= WHAT THE EXERCISE ASKS =
Repeat verbatim, and only, the lines of the data below, beginning at the line that contains "ATOM 173 O O" and stopping after the line that contains "ATOM 180 C C".

Stored items:
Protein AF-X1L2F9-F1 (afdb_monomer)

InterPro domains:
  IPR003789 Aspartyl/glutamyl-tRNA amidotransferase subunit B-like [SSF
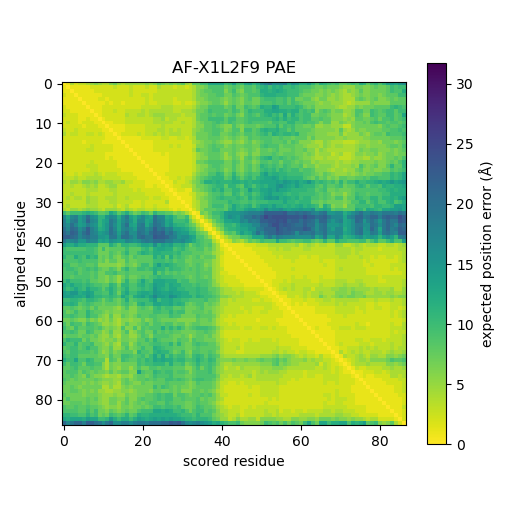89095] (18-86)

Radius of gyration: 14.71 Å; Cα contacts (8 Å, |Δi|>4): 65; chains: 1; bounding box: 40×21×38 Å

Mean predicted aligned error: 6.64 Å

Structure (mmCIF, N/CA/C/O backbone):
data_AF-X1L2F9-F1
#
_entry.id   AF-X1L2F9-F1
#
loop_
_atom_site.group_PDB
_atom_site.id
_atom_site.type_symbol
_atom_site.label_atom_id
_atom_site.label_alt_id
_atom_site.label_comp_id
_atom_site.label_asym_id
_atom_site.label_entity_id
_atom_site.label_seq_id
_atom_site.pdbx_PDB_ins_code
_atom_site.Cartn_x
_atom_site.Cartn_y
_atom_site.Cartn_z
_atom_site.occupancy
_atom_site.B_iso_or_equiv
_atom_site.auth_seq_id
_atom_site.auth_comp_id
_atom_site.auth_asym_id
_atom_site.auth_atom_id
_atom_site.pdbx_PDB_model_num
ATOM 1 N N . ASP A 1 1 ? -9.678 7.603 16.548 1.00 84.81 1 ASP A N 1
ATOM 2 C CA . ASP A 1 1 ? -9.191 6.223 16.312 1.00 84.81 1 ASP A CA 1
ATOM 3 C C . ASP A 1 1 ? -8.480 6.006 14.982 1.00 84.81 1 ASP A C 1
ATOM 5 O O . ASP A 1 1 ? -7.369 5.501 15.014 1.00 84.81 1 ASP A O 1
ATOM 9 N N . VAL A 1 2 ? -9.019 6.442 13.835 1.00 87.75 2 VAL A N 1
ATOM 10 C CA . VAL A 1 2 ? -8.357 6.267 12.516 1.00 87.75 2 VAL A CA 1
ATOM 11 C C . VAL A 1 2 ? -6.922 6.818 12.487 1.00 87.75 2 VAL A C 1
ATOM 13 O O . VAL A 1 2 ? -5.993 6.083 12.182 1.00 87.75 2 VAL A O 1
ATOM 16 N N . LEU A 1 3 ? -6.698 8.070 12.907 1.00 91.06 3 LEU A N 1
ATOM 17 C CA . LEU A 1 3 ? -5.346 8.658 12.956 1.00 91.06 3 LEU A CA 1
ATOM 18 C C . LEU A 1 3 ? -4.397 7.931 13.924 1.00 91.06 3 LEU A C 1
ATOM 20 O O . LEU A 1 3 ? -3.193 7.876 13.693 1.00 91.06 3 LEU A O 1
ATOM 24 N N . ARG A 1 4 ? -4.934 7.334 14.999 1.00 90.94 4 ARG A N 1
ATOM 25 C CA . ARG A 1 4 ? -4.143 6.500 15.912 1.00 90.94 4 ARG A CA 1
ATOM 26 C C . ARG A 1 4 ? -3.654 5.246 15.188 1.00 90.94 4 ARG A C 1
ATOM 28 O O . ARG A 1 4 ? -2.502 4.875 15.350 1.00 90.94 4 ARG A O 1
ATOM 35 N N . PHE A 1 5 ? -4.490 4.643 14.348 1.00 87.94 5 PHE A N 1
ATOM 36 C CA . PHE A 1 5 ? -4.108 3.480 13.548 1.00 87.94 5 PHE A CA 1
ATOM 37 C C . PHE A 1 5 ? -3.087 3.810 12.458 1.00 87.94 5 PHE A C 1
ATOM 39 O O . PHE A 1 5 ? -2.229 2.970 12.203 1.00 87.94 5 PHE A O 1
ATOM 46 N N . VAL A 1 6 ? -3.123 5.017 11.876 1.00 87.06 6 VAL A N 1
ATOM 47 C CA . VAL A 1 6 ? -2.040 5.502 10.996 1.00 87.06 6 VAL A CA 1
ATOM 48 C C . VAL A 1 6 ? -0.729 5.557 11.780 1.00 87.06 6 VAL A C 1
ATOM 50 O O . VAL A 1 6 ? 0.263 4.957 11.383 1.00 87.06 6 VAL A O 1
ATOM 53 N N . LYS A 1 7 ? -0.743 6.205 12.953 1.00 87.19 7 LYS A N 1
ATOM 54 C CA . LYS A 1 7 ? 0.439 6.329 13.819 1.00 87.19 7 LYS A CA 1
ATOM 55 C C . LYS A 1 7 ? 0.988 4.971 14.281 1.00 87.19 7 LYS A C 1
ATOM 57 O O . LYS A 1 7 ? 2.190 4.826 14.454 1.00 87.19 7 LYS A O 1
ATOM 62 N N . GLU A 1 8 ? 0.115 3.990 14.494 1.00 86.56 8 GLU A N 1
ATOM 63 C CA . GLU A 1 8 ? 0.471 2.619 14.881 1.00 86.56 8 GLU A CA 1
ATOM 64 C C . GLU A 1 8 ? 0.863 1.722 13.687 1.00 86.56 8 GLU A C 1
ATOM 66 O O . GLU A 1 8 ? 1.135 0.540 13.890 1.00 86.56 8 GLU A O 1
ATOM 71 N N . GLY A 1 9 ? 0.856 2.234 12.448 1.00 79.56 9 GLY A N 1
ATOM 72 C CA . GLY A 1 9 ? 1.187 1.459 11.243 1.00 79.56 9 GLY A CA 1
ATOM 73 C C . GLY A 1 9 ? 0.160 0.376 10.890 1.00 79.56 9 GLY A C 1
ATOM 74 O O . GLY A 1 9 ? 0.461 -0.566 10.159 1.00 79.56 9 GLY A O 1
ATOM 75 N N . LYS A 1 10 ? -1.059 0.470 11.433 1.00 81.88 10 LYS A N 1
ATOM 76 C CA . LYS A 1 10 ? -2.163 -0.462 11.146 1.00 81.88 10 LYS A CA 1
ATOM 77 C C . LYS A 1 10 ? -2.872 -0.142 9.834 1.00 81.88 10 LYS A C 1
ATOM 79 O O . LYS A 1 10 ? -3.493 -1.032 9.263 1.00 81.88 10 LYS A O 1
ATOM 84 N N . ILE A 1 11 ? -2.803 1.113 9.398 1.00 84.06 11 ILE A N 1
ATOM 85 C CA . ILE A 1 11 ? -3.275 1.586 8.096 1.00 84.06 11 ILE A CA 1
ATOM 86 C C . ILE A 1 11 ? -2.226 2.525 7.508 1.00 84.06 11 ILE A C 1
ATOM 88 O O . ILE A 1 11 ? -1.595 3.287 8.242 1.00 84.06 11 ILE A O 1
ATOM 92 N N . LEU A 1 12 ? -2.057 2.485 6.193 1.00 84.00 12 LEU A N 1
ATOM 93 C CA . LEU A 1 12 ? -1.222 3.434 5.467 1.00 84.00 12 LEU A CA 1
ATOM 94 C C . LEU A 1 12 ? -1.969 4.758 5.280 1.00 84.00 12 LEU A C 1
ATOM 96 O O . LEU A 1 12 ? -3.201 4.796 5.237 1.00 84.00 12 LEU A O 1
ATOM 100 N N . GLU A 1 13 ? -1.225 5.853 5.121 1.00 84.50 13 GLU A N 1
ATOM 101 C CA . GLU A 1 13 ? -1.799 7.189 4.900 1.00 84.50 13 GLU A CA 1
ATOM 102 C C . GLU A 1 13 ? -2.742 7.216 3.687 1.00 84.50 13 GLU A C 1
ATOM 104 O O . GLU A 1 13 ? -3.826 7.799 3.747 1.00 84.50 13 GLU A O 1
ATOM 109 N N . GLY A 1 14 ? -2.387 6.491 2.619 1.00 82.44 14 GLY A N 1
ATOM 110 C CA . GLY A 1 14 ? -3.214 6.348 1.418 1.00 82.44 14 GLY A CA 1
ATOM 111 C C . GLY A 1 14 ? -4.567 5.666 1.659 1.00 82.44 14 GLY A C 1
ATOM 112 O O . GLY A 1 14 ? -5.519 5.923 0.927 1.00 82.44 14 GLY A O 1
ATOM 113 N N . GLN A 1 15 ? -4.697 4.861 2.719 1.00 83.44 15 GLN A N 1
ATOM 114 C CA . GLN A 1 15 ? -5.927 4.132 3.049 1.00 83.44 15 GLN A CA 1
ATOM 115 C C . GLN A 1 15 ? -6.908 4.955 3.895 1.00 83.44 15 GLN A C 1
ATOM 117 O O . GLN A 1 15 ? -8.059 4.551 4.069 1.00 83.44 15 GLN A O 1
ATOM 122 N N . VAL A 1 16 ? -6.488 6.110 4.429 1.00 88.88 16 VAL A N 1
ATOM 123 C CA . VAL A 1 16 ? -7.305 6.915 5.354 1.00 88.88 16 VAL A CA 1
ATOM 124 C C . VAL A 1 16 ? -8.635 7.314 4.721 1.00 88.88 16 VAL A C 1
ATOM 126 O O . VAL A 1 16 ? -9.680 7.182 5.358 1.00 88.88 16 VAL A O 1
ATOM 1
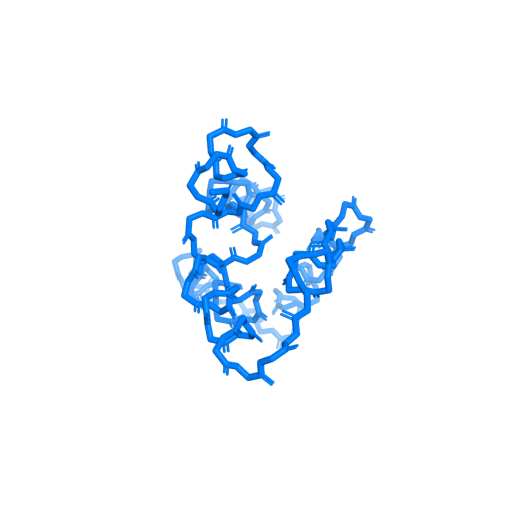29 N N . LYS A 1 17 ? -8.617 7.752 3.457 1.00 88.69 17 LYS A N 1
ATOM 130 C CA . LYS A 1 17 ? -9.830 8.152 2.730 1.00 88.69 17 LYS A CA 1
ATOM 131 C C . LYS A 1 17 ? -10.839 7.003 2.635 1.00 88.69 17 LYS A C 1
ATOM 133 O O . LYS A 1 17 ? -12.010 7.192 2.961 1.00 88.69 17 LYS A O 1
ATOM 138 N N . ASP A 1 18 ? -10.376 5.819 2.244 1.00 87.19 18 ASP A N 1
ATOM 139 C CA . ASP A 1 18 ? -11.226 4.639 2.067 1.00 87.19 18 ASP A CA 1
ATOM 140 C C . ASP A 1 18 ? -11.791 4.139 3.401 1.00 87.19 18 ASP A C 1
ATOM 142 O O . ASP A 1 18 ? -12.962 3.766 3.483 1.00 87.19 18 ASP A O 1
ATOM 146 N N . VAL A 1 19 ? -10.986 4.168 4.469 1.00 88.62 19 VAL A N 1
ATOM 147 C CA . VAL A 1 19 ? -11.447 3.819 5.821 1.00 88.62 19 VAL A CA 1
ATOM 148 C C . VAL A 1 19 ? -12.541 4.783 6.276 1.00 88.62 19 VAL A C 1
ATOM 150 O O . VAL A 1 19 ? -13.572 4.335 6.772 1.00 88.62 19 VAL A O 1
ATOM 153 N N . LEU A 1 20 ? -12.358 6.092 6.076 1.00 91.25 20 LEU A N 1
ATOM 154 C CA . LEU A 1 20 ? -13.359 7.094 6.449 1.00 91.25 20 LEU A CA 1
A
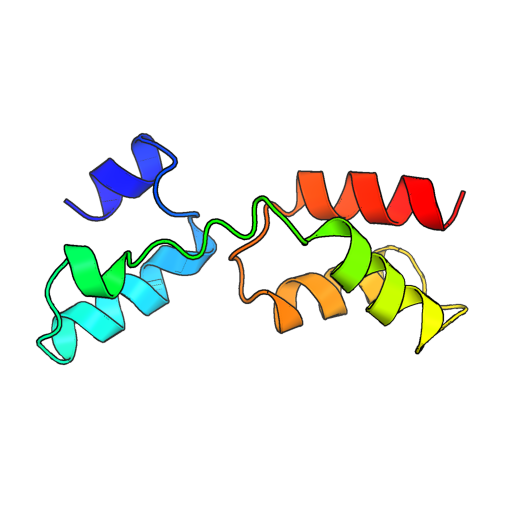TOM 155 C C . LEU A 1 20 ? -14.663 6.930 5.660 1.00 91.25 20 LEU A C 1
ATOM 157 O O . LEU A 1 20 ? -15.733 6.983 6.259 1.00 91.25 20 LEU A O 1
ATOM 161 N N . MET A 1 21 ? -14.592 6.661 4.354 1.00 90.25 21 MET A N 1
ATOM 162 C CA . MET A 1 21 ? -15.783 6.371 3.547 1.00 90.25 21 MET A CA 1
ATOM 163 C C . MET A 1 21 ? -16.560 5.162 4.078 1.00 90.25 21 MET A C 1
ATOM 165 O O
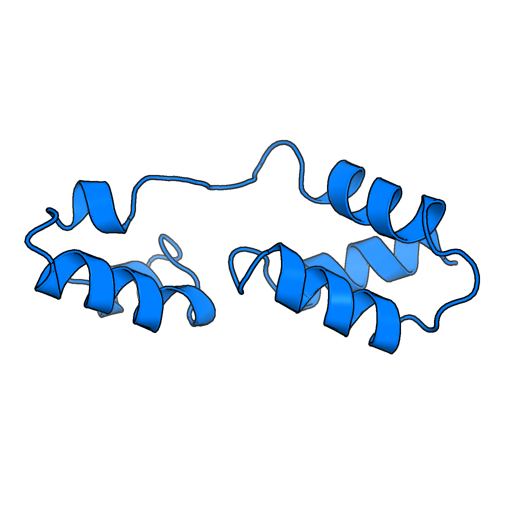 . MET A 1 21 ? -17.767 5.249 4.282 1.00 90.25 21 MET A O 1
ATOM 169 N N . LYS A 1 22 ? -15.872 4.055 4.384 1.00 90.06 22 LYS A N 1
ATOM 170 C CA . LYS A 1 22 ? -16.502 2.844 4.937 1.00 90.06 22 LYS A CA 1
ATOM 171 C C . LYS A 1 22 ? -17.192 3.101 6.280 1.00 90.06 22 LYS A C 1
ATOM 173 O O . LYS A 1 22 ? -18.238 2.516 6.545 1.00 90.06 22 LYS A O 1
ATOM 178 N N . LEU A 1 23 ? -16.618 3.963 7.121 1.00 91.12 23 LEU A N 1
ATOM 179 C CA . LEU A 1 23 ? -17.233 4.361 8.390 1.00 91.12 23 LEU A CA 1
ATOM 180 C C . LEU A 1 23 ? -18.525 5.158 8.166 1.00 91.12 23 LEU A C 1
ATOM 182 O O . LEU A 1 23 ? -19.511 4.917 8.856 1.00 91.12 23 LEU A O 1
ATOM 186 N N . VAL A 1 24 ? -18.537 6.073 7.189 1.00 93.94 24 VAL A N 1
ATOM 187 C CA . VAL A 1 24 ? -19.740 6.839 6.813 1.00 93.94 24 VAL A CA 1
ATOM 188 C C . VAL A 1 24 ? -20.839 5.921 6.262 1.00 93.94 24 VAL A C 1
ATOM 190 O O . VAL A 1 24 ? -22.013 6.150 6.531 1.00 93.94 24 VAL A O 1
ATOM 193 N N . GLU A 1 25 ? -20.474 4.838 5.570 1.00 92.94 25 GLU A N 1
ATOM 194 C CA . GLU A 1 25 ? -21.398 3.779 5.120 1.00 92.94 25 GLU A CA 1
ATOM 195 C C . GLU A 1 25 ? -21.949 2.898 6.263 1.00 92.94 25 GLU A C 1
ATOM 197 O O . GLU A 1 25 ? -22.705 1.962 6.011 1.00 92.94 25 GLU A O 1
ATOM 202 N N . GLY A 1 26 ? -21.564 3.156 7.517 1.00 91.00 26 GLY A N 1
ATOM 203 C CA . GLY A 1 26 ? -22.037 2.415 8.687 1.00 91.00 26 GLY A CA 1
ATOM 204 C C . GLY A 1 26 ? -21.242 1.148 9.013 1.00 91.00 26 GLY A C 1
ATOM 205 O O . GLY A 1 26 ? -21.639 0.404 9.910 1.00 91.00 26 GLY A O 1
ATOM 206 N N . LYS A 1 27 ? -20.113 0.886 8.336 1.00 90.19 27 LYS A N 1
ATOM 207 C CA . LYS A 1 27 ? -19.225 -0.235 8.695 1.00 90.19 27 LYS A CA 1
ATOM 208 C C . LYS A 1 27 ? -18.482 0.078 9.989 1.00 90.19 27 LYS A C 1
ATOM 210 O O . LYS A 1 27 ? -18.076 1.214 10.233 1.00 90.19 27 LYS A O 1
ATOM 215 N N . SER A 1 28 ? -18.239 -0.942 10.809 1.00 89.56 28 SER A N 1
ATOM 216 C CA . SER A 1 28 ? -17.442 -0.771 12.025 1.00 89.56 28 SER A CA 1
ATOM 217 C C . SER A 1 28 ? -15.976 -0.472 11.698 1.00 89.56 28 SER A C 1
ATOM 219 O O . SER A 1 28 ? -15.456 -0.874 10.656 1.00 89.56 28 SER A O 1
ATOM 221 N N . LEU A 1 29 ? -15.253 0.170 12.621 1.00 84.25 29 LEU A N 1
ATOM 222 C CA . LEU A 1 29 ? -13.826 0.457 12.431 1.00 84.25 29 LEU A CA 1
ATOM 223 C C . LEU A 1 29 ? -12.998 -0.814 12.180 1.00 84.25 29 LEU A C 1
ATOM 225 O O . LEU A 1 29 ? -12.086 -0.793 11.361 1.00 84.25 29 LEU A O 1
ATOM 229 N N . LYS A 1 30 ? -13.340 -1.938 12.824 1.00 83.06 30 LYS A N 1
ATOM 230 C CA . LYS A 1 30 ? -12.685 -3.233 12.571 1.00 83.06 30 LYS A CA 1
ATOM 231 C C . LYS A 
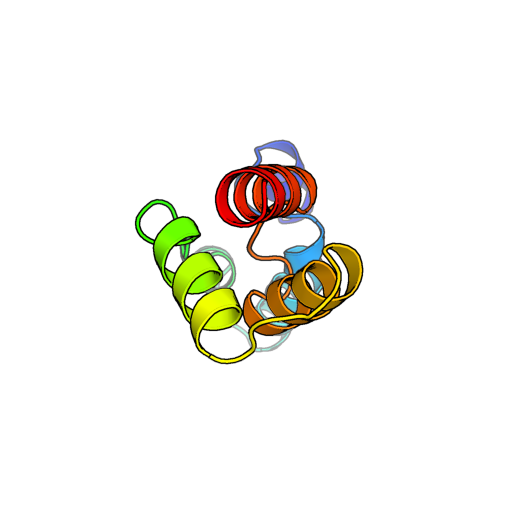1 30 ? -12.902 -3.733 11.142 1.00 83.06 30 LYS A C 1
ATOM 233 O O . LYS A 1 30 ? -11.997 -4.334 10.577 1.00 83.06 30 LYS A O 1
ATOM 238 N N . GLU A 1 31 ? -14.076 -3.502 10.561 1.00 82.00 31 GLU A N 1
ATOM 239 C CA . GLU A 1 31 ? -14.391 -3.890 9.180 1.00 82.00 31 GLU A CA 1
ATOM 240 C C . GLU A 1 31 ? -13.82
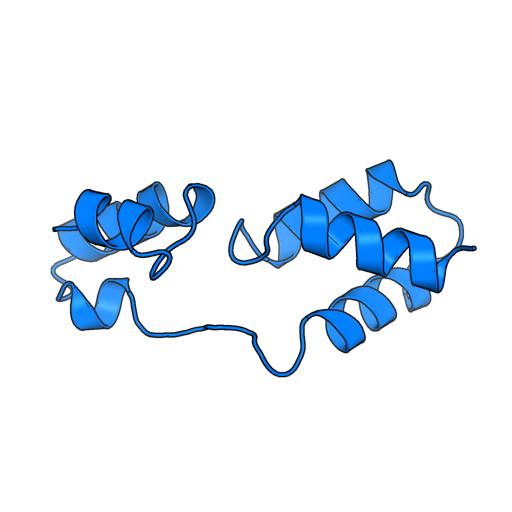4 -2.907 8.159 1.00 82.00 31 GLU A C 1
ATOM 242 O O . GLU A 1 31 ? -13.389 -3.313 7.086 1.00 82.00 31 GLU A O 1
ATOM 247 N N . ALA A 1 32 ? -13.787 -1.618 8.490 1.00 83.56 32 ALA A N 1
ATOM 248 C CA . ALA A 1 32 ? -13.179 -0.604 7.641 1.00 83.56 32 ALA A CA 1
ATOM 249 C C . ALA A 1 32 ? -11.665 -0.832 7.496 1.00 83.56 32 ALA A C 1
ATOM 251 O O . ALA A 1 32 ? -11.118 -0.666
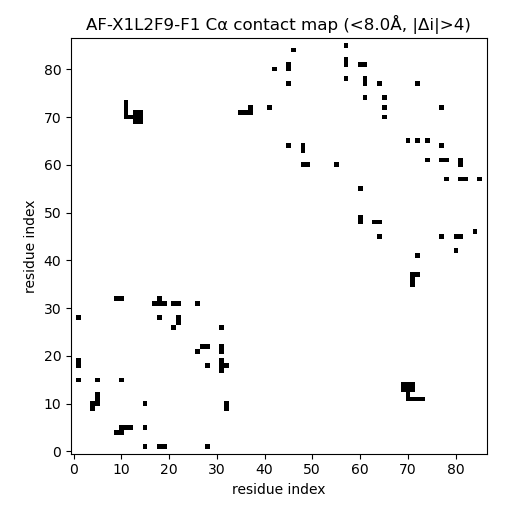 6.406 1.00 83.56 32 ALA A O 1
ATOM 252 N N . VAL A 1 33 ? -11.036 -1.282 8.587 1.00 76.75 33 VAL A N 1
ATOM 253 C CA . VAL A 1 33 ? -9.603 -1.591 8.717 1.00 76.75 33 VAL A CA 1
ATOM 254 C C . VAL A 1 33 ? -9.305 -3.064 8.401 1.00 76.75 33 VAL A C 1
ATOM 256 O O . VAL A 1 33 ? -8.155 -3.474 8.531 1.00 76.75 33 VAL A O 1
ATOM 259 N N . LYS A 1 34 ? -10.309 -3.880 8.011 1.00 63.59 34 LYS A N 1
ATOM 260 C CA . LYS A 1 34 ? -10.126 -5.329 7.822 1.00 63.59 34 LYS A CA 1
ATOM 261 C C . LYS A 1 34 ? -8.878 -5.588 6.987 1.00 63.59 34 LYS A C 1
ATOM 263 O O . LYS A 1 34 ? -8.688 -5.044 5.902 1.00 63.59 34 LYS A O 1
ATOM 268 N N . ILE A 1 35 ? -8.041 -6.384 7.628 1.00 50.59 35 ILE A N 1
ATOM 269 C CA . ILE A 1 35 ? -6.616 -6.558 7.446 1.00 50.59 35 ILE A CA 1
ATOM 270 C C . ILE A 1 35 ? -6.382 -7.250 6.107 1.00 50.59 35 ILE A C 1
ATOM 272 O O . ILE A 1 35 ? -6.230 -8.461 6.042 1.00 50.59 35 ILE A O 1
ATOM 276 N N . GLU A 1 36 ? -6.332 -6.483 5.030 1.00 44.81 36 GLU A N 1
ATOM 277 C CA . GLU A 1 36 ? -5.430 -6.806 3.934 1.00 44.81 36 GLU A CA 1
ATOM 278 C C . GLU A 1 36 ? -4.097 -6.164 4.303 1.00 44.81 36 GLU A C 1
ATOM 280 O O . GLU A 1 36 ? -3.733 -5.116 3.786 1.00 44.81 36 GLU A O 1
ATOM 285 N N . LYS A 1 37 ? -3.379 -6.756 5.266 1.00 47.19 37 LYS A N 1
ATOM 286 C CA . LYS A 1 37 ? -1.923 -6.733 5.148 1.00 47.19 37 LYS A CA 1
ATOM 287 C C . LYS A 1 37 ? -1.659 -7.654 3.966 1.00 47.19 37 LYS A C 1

= ANSWER =
ATOM 173 O O . LYS A 1 22 ? -18.238 2.516 6.545 1.00 90.06 22 LYS A O 1
ATOM 178 N N . LEU A 1 23 ? -16.618 3.963 7.121 1.00 91.12 23 LEU A N 1
ATOM 179 C CA . LEU A 1 23 ? -17.233 4.361 8.390 1.00 91.12 23 LEU A CA 1
ATOM 180 C C . LEU A 1 23 ? -18.525 5.158 8.166 1.00 91.12 23 LEU A C 1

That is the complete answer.